[Dataset excerpts]
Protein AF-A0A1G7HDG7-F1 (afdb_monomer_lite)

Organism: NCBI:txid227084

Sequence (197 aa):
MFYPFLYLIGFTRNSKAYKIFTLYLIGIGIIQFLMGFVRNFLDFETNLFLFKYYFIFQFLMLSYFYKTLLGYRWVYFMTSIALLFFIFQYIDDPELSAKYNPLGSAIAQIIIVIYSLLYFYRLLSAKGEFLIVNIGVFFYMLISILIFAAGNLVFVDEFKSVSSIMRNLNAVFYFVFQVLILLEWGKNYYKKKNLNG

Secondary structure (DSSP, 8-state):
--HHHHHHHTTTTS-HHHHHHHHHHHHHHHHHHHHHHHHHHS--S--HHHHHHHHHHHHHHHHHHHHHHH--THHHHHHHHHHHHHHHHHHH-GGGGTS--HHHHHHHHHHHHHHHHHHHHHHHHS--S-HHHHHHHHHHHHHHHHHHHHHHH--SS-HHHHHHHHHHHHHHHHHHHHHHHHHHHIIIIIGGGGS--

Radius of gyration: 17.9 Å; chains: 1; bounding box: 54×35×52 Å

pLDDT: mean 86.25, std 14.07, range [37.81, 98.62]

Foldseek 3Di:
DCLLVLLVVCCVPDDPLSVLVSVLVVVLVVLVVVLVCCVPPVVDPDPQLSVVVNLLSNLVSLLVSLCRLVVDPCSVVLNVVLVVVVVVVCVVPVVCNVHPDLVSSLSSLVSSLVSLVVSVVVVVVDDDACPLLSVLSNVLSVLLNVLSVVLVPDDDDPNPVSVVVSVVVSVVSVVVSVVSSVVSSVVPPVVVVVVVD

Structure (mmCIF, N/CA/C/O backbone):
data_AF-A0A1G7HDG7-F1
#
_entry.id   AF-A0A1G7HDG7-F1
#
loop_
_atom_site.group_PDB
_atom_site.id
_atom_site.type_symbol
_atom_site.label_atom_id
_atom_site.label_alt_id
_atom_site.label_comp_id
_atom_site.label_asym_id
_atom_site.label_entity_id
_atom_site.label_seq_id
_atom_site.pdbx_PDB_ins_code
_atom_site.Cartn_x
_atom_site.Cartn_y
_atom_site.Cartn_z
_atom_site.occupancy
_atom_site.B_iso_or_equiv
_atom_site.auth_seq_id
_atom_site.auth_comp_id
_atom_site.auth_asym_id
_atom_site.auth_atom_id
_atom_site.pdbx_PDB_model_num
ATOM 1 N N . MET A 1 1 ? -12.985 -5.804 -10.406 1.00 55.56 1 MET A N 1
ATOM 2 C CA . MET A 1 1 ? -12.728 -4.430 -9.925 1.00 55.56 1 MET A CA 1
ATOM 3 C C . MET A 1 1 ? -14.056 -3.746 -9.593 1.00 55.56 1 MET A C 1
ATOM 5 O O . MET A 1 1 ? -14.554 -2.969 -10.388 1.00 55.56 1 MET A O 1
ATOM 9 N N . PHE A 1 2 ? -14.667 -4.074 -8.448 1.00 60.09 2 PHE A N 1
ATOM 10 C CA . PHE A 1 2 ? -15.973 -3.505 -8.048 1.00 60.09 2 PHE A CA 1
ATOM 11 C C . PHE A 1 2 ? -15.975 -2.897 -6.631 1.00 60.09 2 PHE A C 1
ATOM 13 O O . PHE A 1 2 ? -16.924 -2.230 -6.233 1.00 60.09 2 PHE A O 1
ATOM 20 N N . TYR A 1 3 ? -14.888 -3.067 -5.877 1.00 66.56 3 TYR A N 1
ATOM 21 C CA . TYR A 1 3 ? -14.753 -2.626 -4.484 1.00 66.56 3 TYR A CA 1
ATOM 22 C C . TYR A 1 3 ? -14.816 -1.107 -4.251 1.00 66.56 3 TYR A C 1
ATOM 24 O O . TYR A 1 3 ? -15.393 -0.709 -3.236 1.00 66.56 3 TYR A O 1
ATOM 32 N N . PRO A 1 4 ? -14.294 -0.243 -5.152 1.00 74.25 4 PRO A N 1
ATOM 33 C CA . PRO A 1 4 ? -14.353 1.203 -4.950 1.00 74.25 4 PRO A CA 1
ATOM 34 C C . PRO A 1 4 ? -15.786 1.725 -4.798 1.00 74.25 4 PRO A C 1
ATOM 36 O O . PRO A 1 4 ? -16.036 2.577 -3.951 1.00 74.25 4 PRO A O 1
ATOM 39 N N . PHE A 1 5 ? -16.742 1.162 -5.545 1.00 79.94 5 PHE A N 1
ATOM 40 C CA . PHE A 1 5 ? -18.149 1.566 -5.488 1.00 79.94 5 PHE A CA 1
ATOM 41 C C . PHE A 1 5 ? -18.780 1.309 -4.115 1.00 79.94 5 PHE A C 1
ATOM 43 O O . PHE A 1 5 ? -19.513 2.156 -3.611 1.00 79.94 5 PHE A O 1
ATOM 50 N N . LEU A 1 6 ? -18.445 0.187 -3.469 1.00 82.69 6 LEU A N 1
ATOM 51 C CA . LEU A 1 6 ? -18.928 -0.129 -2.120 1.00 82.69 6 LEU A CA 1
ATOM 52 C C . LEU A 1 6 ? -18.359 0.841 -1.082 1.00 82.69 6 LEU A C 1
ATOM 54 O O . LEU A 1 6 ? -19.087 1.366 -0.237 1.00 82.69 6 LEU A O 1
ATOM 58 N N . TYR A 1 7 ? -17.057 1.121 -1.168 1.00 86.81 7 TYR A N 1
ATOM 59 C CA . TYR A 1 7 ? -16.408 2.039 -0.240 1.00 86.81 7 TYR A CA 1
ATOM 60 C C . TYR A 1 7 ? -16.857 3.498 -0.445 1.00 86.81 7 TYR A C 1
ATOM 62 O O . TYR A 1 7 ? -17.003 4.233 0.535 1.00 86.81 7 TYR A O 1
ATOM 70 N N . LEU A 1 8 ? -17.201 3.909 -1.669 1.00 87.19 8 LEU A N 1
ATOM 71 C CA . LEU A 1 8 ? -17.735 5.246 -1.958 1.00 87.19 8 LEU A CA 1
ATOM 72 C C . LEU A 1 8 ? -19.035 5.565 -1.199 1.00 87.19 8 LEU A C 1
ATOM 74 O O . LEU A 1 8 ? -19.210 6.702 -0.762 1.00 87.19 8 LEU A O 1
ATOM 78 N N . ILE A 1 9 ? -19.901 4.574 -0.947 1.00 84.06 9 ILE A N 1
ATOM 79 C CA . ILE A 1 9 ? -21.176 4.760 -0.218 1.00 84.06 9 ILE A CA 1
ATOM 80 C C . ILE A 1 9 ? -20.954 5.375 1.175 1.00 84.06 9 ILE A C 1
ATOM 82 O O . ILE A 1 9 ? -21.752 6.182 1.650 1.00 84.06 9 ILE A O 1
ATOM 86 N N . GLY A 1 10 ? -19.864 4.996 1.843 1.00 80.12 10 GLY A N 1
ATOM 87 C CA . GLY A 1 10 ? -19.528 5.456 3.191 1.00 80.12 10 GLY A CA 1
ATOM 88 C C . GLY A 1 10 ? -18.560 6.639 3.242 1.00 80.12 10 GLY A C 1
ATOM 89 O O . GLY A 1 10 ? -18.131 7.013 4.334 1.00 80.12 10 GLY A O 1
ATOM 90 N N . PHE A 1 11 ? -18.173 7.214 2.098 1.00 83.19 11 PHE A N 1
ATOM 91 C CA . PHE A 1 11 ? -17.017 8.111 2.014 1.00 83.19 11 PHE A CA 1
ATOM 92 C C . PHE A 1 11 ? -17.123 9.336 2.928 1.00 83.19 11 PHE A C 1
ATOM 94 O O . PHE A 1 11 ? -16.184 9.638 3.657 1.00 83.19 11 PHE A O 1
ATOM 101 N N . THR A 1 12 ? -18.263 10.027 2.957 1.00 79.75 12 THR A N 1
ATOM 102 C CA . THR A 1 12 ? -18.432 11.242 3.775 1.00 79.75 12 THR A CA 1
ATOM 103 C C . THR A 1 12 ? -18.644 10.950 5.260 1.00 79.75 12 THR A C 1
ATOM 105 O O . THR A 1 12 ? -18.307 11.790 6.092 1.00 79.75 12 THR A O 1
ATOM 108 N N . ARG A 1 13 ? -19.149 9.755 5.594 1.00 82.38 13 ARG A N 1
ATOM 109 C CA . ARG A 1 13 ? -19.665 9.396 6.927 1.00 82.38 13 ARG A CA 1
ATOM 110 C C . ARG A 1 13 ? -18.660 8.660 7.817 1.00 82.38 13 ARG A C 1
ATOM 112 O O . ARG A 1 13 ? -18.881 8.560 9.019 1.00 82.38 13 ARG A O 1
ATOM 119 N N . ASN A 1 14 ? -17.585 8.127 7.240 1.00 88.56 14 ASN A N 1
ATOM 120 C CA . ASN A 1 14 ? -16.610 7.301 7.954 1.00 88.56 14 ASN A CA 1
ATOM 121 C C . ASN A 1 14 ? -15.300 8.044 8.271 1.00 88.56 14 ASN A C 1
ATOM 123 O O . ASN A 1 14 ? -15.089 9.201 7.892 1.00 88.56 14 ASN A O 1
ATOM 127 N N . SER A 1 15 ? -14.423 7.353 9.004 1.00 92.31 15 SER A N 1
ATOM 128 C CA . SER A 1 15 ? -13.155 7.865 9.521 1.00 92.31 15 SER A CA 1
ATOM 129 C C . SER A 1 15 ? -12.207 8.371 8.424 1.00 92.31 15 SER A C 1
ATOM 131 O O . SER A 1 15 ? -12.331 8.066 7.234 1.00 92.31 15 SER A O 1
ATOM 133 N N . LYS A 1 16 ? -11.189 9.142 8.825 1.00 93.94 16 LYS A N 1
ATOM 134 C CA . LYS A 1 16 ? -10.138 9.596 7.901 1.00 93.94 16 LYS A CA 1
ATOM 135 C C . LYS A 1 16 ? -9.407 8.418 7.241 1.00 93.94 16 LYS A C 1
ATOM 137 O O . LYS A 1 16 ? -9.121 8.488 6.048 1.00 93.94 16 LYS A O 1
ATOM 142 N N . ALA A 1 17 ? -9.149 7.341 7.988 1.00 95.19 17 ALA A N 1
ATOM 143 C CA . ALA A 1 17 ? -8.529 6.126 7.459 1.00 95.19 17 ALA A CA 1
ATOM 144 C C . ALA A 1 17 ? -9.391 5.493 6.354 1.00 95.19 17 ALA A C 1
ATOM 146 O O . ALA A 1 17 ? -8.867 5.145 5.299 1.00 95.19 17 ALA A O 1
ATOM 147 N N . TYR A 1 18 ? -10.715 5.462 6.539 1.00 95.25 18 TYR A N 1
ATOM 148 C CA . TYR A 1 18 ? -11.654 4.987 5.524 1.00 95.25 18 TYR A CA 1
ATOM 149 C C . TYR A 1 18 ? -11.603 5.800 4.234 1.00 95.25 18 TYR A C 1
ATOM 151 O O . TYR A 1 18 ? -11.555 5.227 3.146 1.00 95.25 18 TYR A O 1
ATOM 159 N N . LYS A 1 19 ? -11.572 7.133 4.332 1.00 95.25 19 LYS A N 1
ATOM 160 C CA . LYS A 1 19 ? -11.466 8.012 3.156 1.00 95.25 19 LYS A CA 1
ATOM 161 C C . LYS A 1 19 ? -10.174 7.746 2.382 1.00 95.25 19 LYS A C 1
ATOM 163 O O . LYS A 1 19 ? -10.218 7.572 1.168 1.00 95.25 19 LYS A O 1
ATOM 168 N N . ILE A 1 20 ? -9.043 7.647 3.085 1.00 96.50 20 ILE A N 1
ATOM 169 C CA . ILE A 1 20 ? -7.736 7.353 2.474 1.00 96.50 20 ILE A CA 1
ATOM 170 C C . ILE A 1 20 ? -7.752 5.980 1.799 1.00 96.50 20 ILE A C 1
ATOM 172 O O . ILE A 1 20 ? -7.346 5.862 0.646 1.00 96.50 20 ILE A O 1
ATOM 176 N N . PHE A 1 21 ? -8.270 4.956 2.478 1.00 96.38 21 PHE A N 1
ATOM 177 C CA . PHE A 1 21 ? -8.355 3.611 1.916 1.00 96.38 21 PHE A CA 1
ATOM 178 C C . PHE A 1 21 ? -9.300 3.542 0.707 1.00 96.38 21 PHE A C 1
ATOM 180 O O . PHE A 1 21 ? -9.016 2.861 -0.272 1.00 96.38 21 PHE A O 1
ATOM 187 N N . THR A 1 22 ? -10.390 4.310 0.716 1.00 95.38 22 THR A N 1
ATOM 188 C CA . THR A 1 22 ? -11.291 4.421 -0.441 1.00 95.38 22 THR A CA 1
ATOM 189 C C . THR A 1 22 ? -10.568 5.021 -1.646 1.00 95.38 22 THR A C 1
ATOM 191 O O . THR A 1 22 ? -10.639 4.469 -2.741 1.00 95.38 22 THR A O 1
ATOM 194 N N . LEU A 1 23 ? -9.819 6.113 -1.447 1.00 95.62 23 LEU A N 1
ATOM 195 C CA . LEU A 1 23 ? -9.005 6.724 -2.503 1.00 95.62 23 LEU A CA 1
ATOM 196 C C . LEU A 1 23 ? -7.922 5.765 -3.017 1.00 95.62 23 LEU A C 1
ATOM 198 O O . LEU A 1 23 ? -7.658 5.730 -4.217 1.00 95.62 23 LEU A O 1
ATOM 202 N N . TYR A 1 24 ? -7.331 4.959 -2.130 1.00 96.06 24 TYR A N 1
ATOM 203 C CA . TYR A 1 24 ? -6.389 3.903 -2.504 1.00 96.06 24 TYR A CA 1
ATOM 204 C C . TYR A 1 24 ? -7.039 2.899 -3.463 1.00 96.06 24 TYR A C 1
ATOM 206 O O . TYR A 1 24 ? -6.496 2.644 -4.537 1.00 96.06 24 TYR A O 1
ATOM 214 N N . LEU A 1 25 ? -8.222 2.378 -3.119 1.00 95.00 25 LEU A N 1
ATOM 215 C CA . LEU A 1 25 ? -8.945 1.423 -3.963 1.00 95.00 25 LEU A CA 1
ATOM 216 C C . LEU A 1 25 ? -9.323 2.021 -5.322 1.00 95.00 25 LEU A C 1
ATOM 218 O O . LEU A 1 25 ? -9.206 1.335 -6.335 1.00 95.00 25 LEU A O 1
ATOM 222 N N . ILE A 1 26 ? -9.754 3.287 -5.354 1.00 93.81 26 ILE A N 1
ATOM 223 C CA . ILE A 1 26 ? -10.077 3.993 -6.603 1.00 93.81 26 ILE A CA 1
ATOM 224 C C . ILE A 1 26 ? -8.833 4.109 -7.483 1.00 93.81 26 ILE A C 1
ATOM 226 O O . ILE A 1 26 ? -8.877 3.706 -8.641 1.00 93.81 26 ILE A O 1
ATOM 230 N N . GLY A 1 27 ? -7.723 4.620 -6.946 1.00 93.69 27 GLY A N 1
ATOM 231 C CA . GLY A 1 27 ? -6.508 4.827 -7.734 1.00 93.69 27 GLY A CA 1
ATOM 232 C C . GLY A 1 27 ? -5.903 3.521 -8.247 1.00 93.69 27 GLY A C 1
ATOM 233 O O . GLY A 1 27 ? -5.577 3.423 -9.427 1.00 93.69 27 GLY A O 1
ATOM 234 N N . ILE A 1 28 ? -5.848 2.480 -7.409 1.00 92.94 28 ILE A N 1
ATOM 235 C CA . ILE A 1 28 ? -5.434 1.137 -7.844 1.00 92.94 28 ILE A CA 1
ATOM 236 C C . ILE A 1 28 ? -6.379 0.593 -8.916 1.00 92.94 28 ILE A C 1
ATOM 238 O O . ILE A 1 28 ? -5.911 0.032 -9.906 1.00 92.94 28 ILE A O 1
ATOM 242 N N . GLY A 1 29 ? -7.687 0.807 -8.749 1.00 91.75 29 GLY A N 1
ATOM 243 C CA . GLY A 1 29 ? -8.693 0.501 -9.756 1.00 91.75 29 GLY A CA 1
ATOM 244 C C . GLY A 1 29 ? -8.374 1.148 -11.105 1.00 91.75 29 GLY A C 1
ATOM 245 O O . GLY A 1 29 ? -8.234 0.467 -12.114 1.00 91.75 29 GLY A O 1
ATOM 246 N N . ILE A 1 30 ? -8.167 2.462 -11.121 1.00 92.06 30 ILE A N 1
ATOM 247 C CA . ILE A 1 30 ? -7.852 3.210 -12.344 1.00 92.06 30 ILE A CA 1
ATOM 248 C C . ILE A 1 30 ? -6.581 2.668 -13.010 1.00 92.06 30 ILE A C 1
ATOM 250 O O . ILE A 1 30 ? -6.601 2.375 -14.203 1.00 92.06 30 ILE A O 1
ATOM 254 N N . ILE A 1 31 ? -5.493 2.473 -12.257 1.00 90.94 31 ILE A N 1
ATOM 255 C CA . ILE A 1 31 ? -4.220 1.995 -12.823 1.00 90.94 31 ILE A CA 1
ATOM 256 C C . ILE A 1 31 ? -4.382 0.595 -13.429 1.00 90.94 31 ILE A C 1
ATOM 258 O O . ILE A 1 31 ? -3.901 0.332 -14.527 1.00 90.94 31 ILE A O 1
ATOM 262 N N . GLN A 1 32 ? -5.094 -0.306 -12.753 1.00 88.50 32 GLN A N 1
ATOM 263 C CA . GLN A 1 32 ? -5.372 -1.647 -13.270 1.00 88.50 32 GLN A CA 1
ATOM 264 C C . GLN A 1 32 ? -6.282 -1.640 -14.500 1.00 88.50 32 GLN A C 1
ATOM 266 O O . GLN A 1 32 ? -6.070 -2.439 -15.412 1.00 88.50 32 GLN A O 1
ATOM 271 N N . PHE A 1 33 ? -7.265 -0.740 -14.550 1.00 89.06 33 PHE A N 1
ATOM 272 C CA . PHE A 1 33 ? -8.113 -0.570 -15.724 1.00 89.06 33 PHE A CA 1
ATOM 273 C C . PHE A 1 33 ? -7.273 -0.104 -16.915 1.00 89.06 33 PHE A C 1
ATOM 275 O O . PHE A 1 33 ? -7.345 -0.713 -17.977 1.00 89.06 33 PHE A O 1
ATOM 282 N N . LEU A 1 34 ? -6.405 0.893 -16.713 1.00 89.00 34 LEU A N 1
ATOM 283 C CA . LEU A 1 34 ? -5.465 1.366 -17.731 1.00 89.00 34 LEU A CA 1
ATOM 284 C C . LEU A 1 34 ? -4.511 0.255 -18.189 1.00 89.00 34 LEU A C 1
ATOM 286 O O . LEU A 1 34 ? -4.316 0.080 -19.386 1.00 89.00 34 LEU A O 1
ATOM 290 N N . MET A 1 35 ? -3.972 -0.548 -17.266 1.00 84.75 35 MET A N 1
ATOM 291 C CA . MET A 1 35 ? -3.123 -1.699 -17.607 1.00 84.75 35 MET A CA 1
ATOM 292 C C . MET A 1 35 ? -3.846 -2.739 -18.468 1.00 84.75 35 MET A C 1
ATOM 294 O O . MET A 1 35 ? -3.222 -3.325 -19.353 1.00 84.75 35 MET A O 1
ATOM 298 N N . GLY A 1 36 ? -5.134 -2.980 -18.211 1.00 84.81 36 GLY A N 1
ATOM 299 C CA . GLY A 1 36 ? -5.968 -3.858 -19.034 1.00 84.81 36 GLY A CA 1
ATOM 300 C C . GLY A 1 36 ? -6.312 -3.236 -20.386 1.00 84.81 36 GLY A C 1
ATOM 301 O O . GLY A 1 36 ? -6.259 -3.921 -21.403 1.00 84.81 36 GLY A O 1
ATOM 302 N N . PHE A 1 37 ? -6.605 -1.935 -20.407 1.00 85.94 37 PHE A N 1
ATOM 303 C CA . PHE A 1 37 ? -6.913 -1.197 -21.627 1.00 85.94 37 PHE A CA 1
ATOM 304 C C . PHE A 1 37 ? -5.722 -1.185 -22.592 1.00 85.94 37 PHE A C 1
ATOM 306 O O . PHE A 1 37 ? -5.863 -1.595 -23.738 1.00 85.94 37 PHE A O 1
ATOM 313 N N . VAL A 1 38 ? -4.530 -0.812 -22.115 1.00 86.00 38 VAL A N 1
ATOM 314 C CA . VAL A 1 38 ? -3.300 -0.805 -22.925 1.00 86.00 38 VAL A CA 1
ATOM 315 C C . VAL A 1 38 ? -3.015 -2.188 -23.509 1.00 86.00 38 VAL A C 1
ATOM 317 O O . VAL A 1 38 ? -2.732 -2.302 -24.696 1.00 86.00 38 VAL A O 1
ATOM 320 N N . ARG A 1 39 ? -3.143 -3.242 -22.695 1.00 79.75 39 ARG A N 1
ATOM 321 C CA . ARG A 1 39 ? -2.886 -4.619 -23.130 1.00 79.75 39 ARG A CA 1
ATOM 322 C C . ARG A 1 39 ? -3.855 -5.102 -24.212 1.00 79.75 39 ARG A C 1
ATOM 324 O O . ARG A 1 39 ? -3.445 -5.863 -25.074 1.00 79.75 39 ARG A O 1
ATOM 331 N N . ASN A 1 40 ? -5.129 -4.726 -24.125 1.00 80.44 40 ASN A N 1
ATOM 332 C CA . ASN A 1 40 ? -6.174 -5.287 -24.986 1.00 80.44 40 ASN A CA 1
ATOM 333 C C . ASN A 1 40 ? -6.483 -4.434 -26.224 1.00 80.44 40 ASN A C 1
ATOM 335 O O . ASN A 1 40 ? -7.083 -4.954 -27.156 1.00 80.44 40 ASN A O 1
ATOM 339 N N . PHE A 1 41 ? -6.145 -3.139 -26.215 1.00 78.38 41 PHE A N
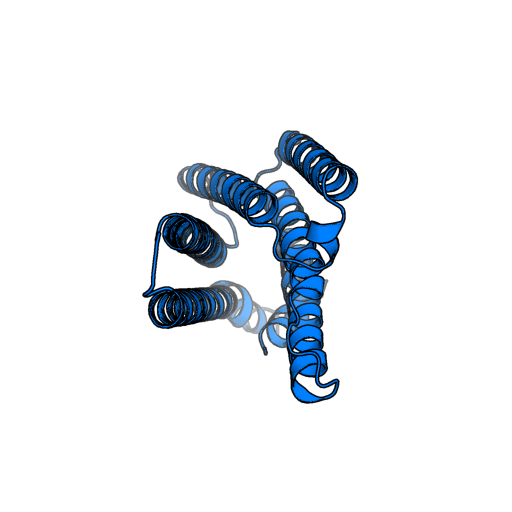 1
ATOM 340 C CA . PHE A 1 41 ? -6.552 -2.200 -27.268 1.00 78.38 41 PHE A CA 1
ATOM 341 C C . PHE A 1 41 ? -5.396 -1.476 -27.964 1.00 78.38 41 PHE A C 1
ATOM 343 O O . PHE A 1 41 ? -5.627 -0.877 -29.008 1.00 78.38 41 PHE A O 1
ATOM 350 N N . LEU A 1 42 ? -4.183 -1.477 -27.399 1.00 74.75 42 LEU A N 1
ATOM 351 C CA . LEU A 1 42 ? -3.040 -0.737 -27.955 1.00 74.75 42 LEU A CA 1
ATOM 352 C C . LEU A 1 42 ? -1.880 -1.643 -28.404 1.00 74.75 42 LEU A C 1
ATOM 354 O O . LEU A 1 42 ? -0.817 -1.118 -28.714 1.00 74.75 42 LEU A O 1
ATOM 358 N N . ASP A 1 43 ? -2.063 -2.970 -28.407 1.00 60.38 43 ASP A N 1
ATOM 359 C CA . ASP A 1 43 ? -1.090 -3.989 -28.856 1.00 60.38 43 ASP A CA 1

- **Work order**: Above are the records; repeat exactly the lines from the one holding "ATOM 52 C C" down to the one holding "ATOM 92 C C", end lines included.

- **Completed exercise**:
ATOM 52 C C . LEU A 1 6 ? -18.359 0.841 -1.082 1.00 82.69 6 LEU A C 1
ATOM 54 O O . LEU A 1 6 ? -19.087 1.366 -0.237 1.00 82.69 6 LEU A O 1
ATOM 58 N N . TYR A 1 7 ? -17.057 1.121 -1.168 1.00 86.81 7 TYR A N 1
ATOM 59 C CA . TYR A 1 7 ? -16.408 2.039 -0.240 1.00 86.81 7 TYR A CA 1
ATOM 60 C C . TYR A 1 7 ? -16.857 3.498 -0.445 1.00 86.81 7 TYR A C 1
ATOM 62 O O . TYR A 1 7 ? -17.003 4.233 0.535 1.00 86.81 7 TYR A O 1
ATOM 70 N N . LEU A 1 8 ? -17.201 3.909 -1.669 1.00 87.19 8 LEU A N 1
ATOM 71 C CA . LEU A 1 8 ? -17.735 5.246 -1.958 1.00 87.19 8 LEU A CA 1
ATOM 72 C C . LEU A 1 8 ? -19.035 5.565 -1.199 1.00 87.19 8 LEU A C 1
ATOM 74 O O . LEU A 1 8 ? -19.210 6.702 -0.762 1.00 87.19 8 LEU A O 1
ATOM 78 N N . ILE A 1 9 ? -19.901 4.574 -0.947 1.00 84.06 9 ILE A N 1
ATOM 79 C CA . ILE A 1 9 ? -21.176 4.760 -0.218 1.00 84.06 9 ILE A CA 1
ATOM 80 C C . ILE A 1 9 ? -20.954 5.375 1.175 1.00 84.06 9 ILE A C 1
ATOM 82 O O . ILE A 1 9 ? -21.752 6.182 1.650 1.00 84.06 9 ILE A O 1
ATOM 86 N N . GLY A 1 10 ? -19.864 4.996 1.843 1.00 80.12 10 GLY A N 1
ATOM 87 C CA . GLY A 1 10 ? -19.528 5.456 3.191 1.00 80.12 10 GLY A CA 1
ATOM 88 C C . GLY A 1 10 ? -18.560 6.639 3.242 1.00 80.12 10 GLY A C 1
ATOM 89 O O . GLY A 1 10 ? -18.131 7.013 4.334 1.00 80.12 10 GLY A O 1
ATOM 90 N N . PHE A 1 11 ? -18.173 7.214 2.098 1.00 83.19 11 PHE A N 1
ATOM 91 C CA . PHE A 1 11 ? -17.017 8.111 2.014 1.00 83.19 11 PHE A CA 1
ATOM 92 C C . PHE A 1 11 ? -17.123 9.336 2.928 1.00 83.19 11 PHE A C 1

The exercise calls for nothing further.